### Data under study
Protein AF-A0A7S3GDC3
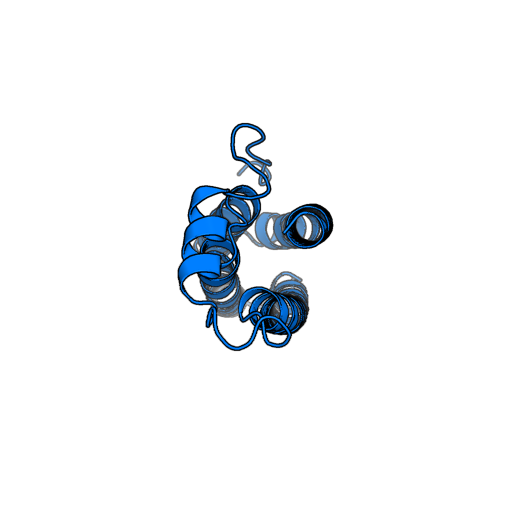-F1 (afdb_monomer)

Foldseek 3Di:
DDDADDFPPVADQFAVVLVVVQQVVADPVCPVPRPLVVLLVVLVVLLVVLLVLLLVLLDDDPPDDPVNLLVSLQVNLVSLVVNLVSCVSNRRPRLSVLSVVSNVCSNVSVSVNSNRSSVVSVVSVVVSSVVSVVVVVVD

Radius of gyration: 16.55 Å; Cα contacts (8 Å, |Δi|>4): 158; chains: 1; bounding box: 52×17×46 Å

Mean predicted aligned error: 3.9 Å

Solvent-accessible surface area (backbone atoms only — not comparable to full-atom values): 7438 Å² total; per-residue (Å²): 132,86,74,75,82,74,84,62,83,87,46,49,53,64,36,64,72,40,49,52,57,42,54,73,67,34,55,85,91,44,77,90,63,45,46,57,58,57,53,49,52,55,46,53,56,51,47,54,54,42,49,58,49,39,56,64,42,29,56,86,61,91,90,60,49,74,66,54,50,40,55,40,16,42,53,31,14,51,47,24,47,53,48,19,53,54,30,41,69,72,9,21,48,35,53,15,50,49,22,51,53,33,18,53,24,14,71,69,51,36,46,70,46,31,44,54,37,51,57,51,48,54,56,45,46,55,54,35,52,53,52,51,52,57,55,57,74,76,110

Organism: NCBI:txid652834

Secondary structure (DSSP, 8-state):
-PPPP---TTS-SS-HHHHHHHHTTS-TT-TTS-HHHHHHHHHHHHHHHHHHHHHHHHSPPTT--HHHHHHHHHHHHHHHHHHHHHHHHTT-HHHHHHHHHHHHHHHTT-HHHHHHHHHHHHHHHHHHHHHHHHHHTT-

Structure (mmCIF, N/CA/C/O backbone):
data_AF-A0A7S3GDC3-F1
#
_entry.id   AF-A0A7S3GDC3-F1
#
loop_
_atom_site.group_PDB
_atom_site.id
_atom_site.type_symbol
_atom_site.label_atom_id
_atom_site.label_alt_id
_atom_site.label_comp_id
_atom_site.label_asym_id
_atom_site.label_entity_id
_atom_site.label_seq_id
_atom_site.pdbx_PDB_ins_code
_atom_site.Cartn_x
_atom_site.Cartn_y
_atom_site.Cartn_z
_atom
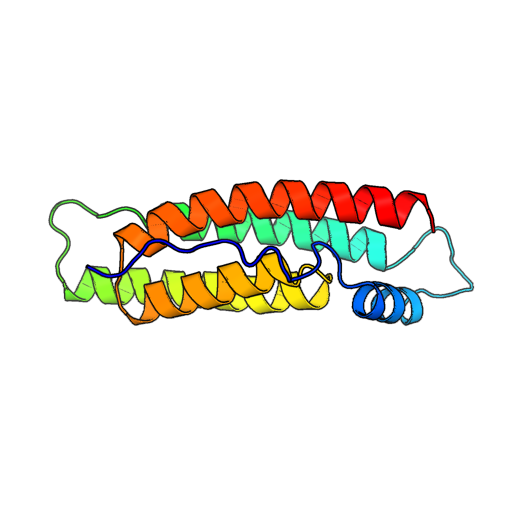_site.occupancy
_atom_site.B_iso_or_equiv
_atom_site.auth_seq_id
_atom_site.auth_comp_id
_atom_site.auth_asym_id
_atom_site.auth_atom_id
_atom_site.pdbx_PDB_model_num
ATOM 1 N N . MET A 1 1 ? -24.460 6.385 4.999 1.00 44.09 1 MET A N 1
ATOM 2 C CA . MET A 1 1 ? -23.512 5.254 4.917 1.00 44.09 1 MET A CA 1
ATOM 3 C C . MET A 1 1 ? -22.335 5.716 4.082 1.00 44.09 1 MET A C 1
ATOM 5 O O . MET A 1 1 ? -22.570 6.282 3.021 1.00 44.09 1 MET A O 1
ATOM 9 N N . ALA A 1 2 ? -21.107 5.578 4.571 1.00 56.22 2 ALA A N 1
ATOM 10 C CA . ALA A 1 2 ? -19.928 5.875 3.763 1.00 56.22 2 ALA A CA 1
ATOM 11 C C . ALA A 1 2 ? -19.735 4.723 2.757 1.00 56.22 2 ALA A C 1
ATOM 13 O O . ALA A 1 2 ? -19.757 3.569 3.172 1.00 56.22 2 ALA A O 1
ATOM 14 N N . GLY A 1 3 ? -19.628 5.022 1.457 1.00 75.94 3 GLY A N 1
ATOM 15 C CA . GLY A 1 3 ? -19.481 4.002 0.405 1.00 75.94 3 GLY A CA 1
ATOM 16 C C . GLY A 1 3 ? -18.187 3.191 0.533 1.00 75.94 3 GLY A C 1
ATOM 17 O O . GLY A 1 3 ? -17.267 3.603 1.235 1.00 75.94 3 GLY A O 1
ATOM 18 N N . LEU A 1 4 ? -18.104 2.041 -0.137 1.00 84.75 4 LEU A N 1
ATOM 19 C CA . LEU A 1 4 ? -16.868 1.253 -0.206 1.00 84.75 4 LEU A CA 1
ATOM 20 C C . LEU A 1 4 ? -15.774 2.016 -0.976 1.00 84.75 4 LEU A C 1
ATOM 22 O O . LEU A 1 4 ? -16.037 3.022 -1.633 1.00 84.75 4 LEU A O 1
ATOM 26 N N . ILE A 1 5 ? -14.518 1.583 -0.836 1.00 89.44 5 ILE A N 1
ATOM 27 C CA . ILE A 1 5 ? -13.429 2.092 -1.682 1.00 89.44 5 ILE A CA 1
ATOM 28 C C . ILE A 1 5 ? -13.592 1.472 -3.069 1.00 89.44 5 ILE A C 1
ATOM 30 O O . ILE A 1 5 ? -13.739 0.257 -3.180 1.00 89.44 5 ILE A O 1
ATOM 34 N N . GLU A 1 6 ? -13.558 2.314 -4.096 1.00 89.06 6 GLU A N 1
ATOM 35 C CA . GLU A 1 6 ? -13.640 1.914 -5.498 1.00 89.06 6 GLU A CA 1
ATOM 36 C C . GLU A 1 6 ? -12.280 2.092 -6.174 1.00 89.06 6 GLU A C 1
ATOM 38 O O . GLU A 1 6 ? -11.483 2.951 -5.788 1.00 89.06 6 GLU A O 1
ATOM 43 N N . ILE A 1 7 ? -12.018 1.262 -7.183 1.00 89.69 7 ILE A N 1
ATOM 44 C CA . ILE A 1 7 ? -10.823 1.379 -8.014 1.00 89.69 7 ILE A CA 1
ATOM 45 C C . ILE A 1 7 ? -11.065 2.466 -9.061 1.00 89.69 7 ILE A C 1
ATOM 47 O O . ILE A 1 7 ? -12.005 2.379 -9.853 1.00 89.69 7 ILE A O 1
ATOM 51 N N . ASP A 1 8 ? -10.173 3.451 -9.111 1.00 91.00 8 ASP A N 1
ATOM 52 C CA . ASP A 1 8 ? -10.121 4.406 -10.211 1.00 91.00 8 ASP A CA 1
ATOM 53 C C . ASP A 1 8 ? -9.424 3.769 -11.421 1.00 91.00 8 ASP A C 1
ATOM 55 O O . ASP A 1 8 ? -8.199 3.774 -11.542 1.00 91.00 8 ASP A O 1
ATOM 59 N N . ASN A 1 9 ? -10.223 3.195 -12.321 1.00 91.00 9 ASN A N 1
ATOM 60 C CA . ASN A 1 9 ? -9.734 2.560 -13.547 1.00 91.00 9 ASN A CA 1
ATOM 61 C C . ASN A 1 9 ? -9.244 3.557 -14.609 1.00 91.00 9 ASN A C 1
ATOM 63 O O . ASN A 1 9 ? -8.791 3.129 -15.668 1.00 91.00 9 ASN A O 1
ATOM 67 N N . THR A 1 10 ? -9.340 4.866 -14.356 1.00 94.88 10 THR A N 1
ATOM 68 C CA . THR A 1 10 ? -8.738 5.880 -15.234 1.00 94.88 10 THR A CA 1
ATOM 69 C C . THR A 1 10 ? -7.248 6.071 -14.951 1.00 94.88 10 THR A C 1
ATOM 71 O O 
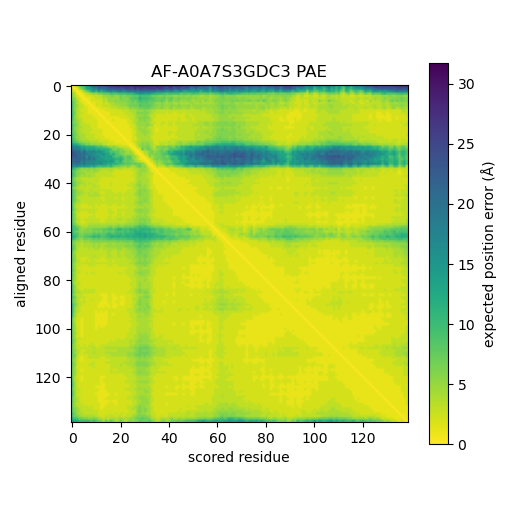. THR A 1 10 ? -6.527 6.591 -15.802 1.00 94.88 10 THR A O 1
ATOM 74 N N . LEU A 1 11 ? -6.772 5.626 -13.782 1.00 94.81 11 LEU A N 1
ATOM 75 C CA . LEU A 1 11 ? -5.357 5.644 -13.435 1.00 94.81 11 LEU A CA 1
ATOM 76 C C . LEU A 1 11 ? -4.638 4.420 -14.016 1.00 94.81 11 LEU A C 1
ATOM 78 O O . LEU A 1 11 ? -5.170 3.307 -13.948 1.00 94.81 11 LEU A O 1
ATOM 82 N N . PRO A 1 12 ? -3.409 4.594 -14.532 1.00 96.06 12 PRO A N 1
ATOM 83 C CA . PRO A 1 12 ? -2.604 3.473 -14.977 1.00 96.06 12 PRO A CA 1
ATOM 84 C C . PRO A 1 12 ? -2.217 2.576 -13.794 1.00 96.06 12 PRO A C 1
ATOM 86 O O . PRO A 1 12 ? -2.043 3.038 -12.660 1.00 96.06 12 PRO A O 1
ATOM 89 N N . ILE A 1 13 ? -2.066 1.284 -14.085 1.00 96.25 13 ILE A N 1
ATOM 90 C CA . ILE A 1 13 ? -1.543 0.297 -13.133 1.00 96.25 13 ILE A CA 1
ATOM 91 C C . ILE A 1 13 ? -0.075 0.611 -12.836 1.00 96.25 13 ILE A C 1
ATOM 93 O O . ILE A 1 13 ? 0.305 0.683 -11.670 1.00 96.25 13 ILE A O 1
ATOM 97 N N . VAL A 1 14 ? 0.702 0.855 -13.894 1.00 96.62 14 VAL A N 1
ATOM 98 C CA . VAL A 1 14 ? 2.114 1.246 -13.863 1.00 96.62 14 VAL A CA 1
ATOM 99 C C . VAL A 1 14 ? 2.253 2.627 -14.508 1.00 96.62 14 VAL A C 1
ATOM 101 O O . VAL A 1 14 ? 1.814 2.833 -15.637 1.00 96.62 14 VAL A O 1
ATOM 104 N N . ASP A 1 15 ? 2.815 3.591 -13.784 1.00 96.50 15 ASP A N 1
ATOM 105 C CA . ASP A 1 15 ? 3.145 4.923 -14.298 1.00 96.50 15 ASP A CA 1
ATOM 106 C C . ASP A 1 15 ? 4.504 4.882 -15.002 1.00 96.50 15 ASP A C 1
ATOM 108 O O . ASP A 1 15 ? 5.544 4.861 -14.348 1.00 96.50 15 ASP A O 1
ATOM 112 N N . GLU A 1 16 ? 4.487 4.874 -16.335 1.00 94.06 16 GLU A N 1
ATOM 113 C CA . GLU A 1 16 ? 5.699 4.774 -17.161 1.00 94.06 16 GLU A CA 1
ATOM 114 C C . GLU A 1 16 ? 6.731 5.864 -16.848 1.00 94.06 16 GLU A C 1
ATOM 116 O O . GLU A 1 16 ? 7.916 5.563 -16.776 1.00 94.06 16 GLU A O 1
ATOM 121 N N . ASN A 1 17 ? 6.303 7.096 -16.546 1.00 94.69 17 ASN A N 1
ATOM 12
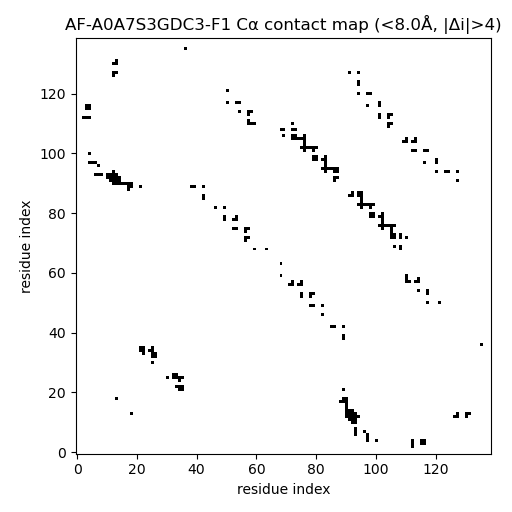2 C CA . ASN A 1 17 ? 7.246 8.172 -16.205 1.00 94.69 17 ASN A CA 1
ATOM 123 C C . ASN A 1 17 ? 8.023 7.859 -14.916 1.00 94.69 17 ASN A C 1
ATOM 125 O O . ASN A 1 17 ? 9.179 8.247 -14.755 1.00 94.69 17 ASN A O 1
ATOM 129 N N . GLN A 1 18 ? 7.376 7.169 -13.972 1.00 94.69 18 GLN A N 1
ATOM 130 C CA . GLN A 1 18 ? 8.027 6.768 -12.732 1.00 94.69 18 GLN A CA 1
ATOM 131 C C . GLN A 1 18 ? 8.986 5.600 -12.973 1.00 94.69 18 GLN A C 1
ATOM 133 O O . GLN A 1 18 ? 10.041 5.555 -12.350 1.00 94.69 18 GLN A O 1
ATOM 138 N N . ILE A 1 19 ? 8.649 4.685 -13.887 1.00 93.00 19 ILE A N 1
ATOM 139 C CA . ILE A 1 19 ? 9.560 3.614 -14.306 1.00 93.00 19 ILE A CA 1
ATOM 140 C C . ILE A 1 19 ? 10.799 4.199 -14.983 1.00 93.00 19 ILE A C 1
ATOM 142 O O . ILE A 1 19 ? 11.905 3.816 -14.627 1.00 93.00 19 ILE A O 1
ATOM 146 N N . GLU A 1 20 ? 10.637 5.169 -15.884 1.00 91.50 20 GLU A N 1
ATOM 147 C CA . GLU A 1 20 ? 11.758 5.895 -16.499 1.00 91.50 20 GLU A CA 1
ATOM 148 C C . GLU A 1 20 ? 12.638 6.570 -15.440 1.00 91.50 20 GLU A C 1
ATOM 150 O O . GLU A 1 20 ? 13.850 6.392 -15.451 1.00 91.50 20 GLU A O 1
ATOM 155 N N . THR A 1 21 ? 12.032 7.240 -14.456 1.00 92.25 21 THR A N 1
ATOM 156 C CA . THR A 1 21 ? 12.775 7.838 -13.331 1.00 92.25 21 THR A CA 1
ATOM 157 C C . THR A 1 21 ? 13.560 6.793 -12.528 1.00 92.25 21 THR A C 1
ATOM 159 O O . THR A 1 21 ? 14.655 7.083 -12.064 1.00 92.25 21 THR A O 1
ATOM 162 N N . LEU A 1 22 ? 13.016 5.587 -12.321 1.00 90.62 22 LEU A N 1
ATOM 163 C CA . LEU A 1 22 ? 13.730 4.514 -11.617 1.00 90.62 22 LEU A CA 1
ATOM 164 C C . LEU A 1 22 ? 14.881 3.950 -12.458 1.00 90.62 22 LEU A C 1
ATOM 166 O O . LEU A 1 22 ? 15.904 3.592 -11.893 1.00 90.62 22 LEU A O 1
ATOM 170 N N . LEU A 1 23 ? 14.724 3.903 -13.781 1.00 88.44 23 LEU A N 1
ATOM 171 C CA . LEU A 1 23 ? 15.772 3.469 -14.706 1.00 88.44 23 LEU A CA 1
ATOM 172 C C . LEU A 1 23 ? 16.911 4.479 -14.822 1.00 88.44 23 LEU A C 1
ATOM 174 O O . LEU A 1 23 ? 18.053 4.082 -14.986 1.00 88.44 23 LEU A O 1
ATOM 178 N N . GLU A 1 24 ? 16.631 5.775 -14.686 1.00 88.88 24 GLU A N 1
ATOM 179 C CA . GLU A 1 24 ? 17.673 6.809 -14.602 1.00 88.88 24 GLU A CA 1
ATOM 180 C C . GLU A 1 24 ? 18.566 6.667 -13.354 1.00 88.88 24 GLU A C 1
ATOM 182 O O . GLU A 1 24 ? 19.612 7.309 -13.274 1.00 88.88 24 GLU A O 1
ATOM 187 N N . LEU A 1 25 ? 18.151 5.862 -12.368 1.00 86.38 25 LEU A N 1
ATOM 188 C CA . LEU A 1 25 ? 18.951 5.539 -11.186 1.00 86.38 25 LEU A CA 1
ATOM 189 C C . LEU A 1 25 ? 19.816 4.285 -11.374 1.00 86.38 25 LEU A C 1
ATOM 191 O O . LEU A 1 25 ? 20.663 4.037 -10.515 1.00 86.38 25 LEU A O 1
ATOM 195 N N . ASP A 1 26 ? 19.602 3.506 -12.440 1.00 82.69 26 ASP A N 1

### What to produce
Working through the listing above, count every line that holds "backbone" and answer with the count alone.

### Answer to the exercise
2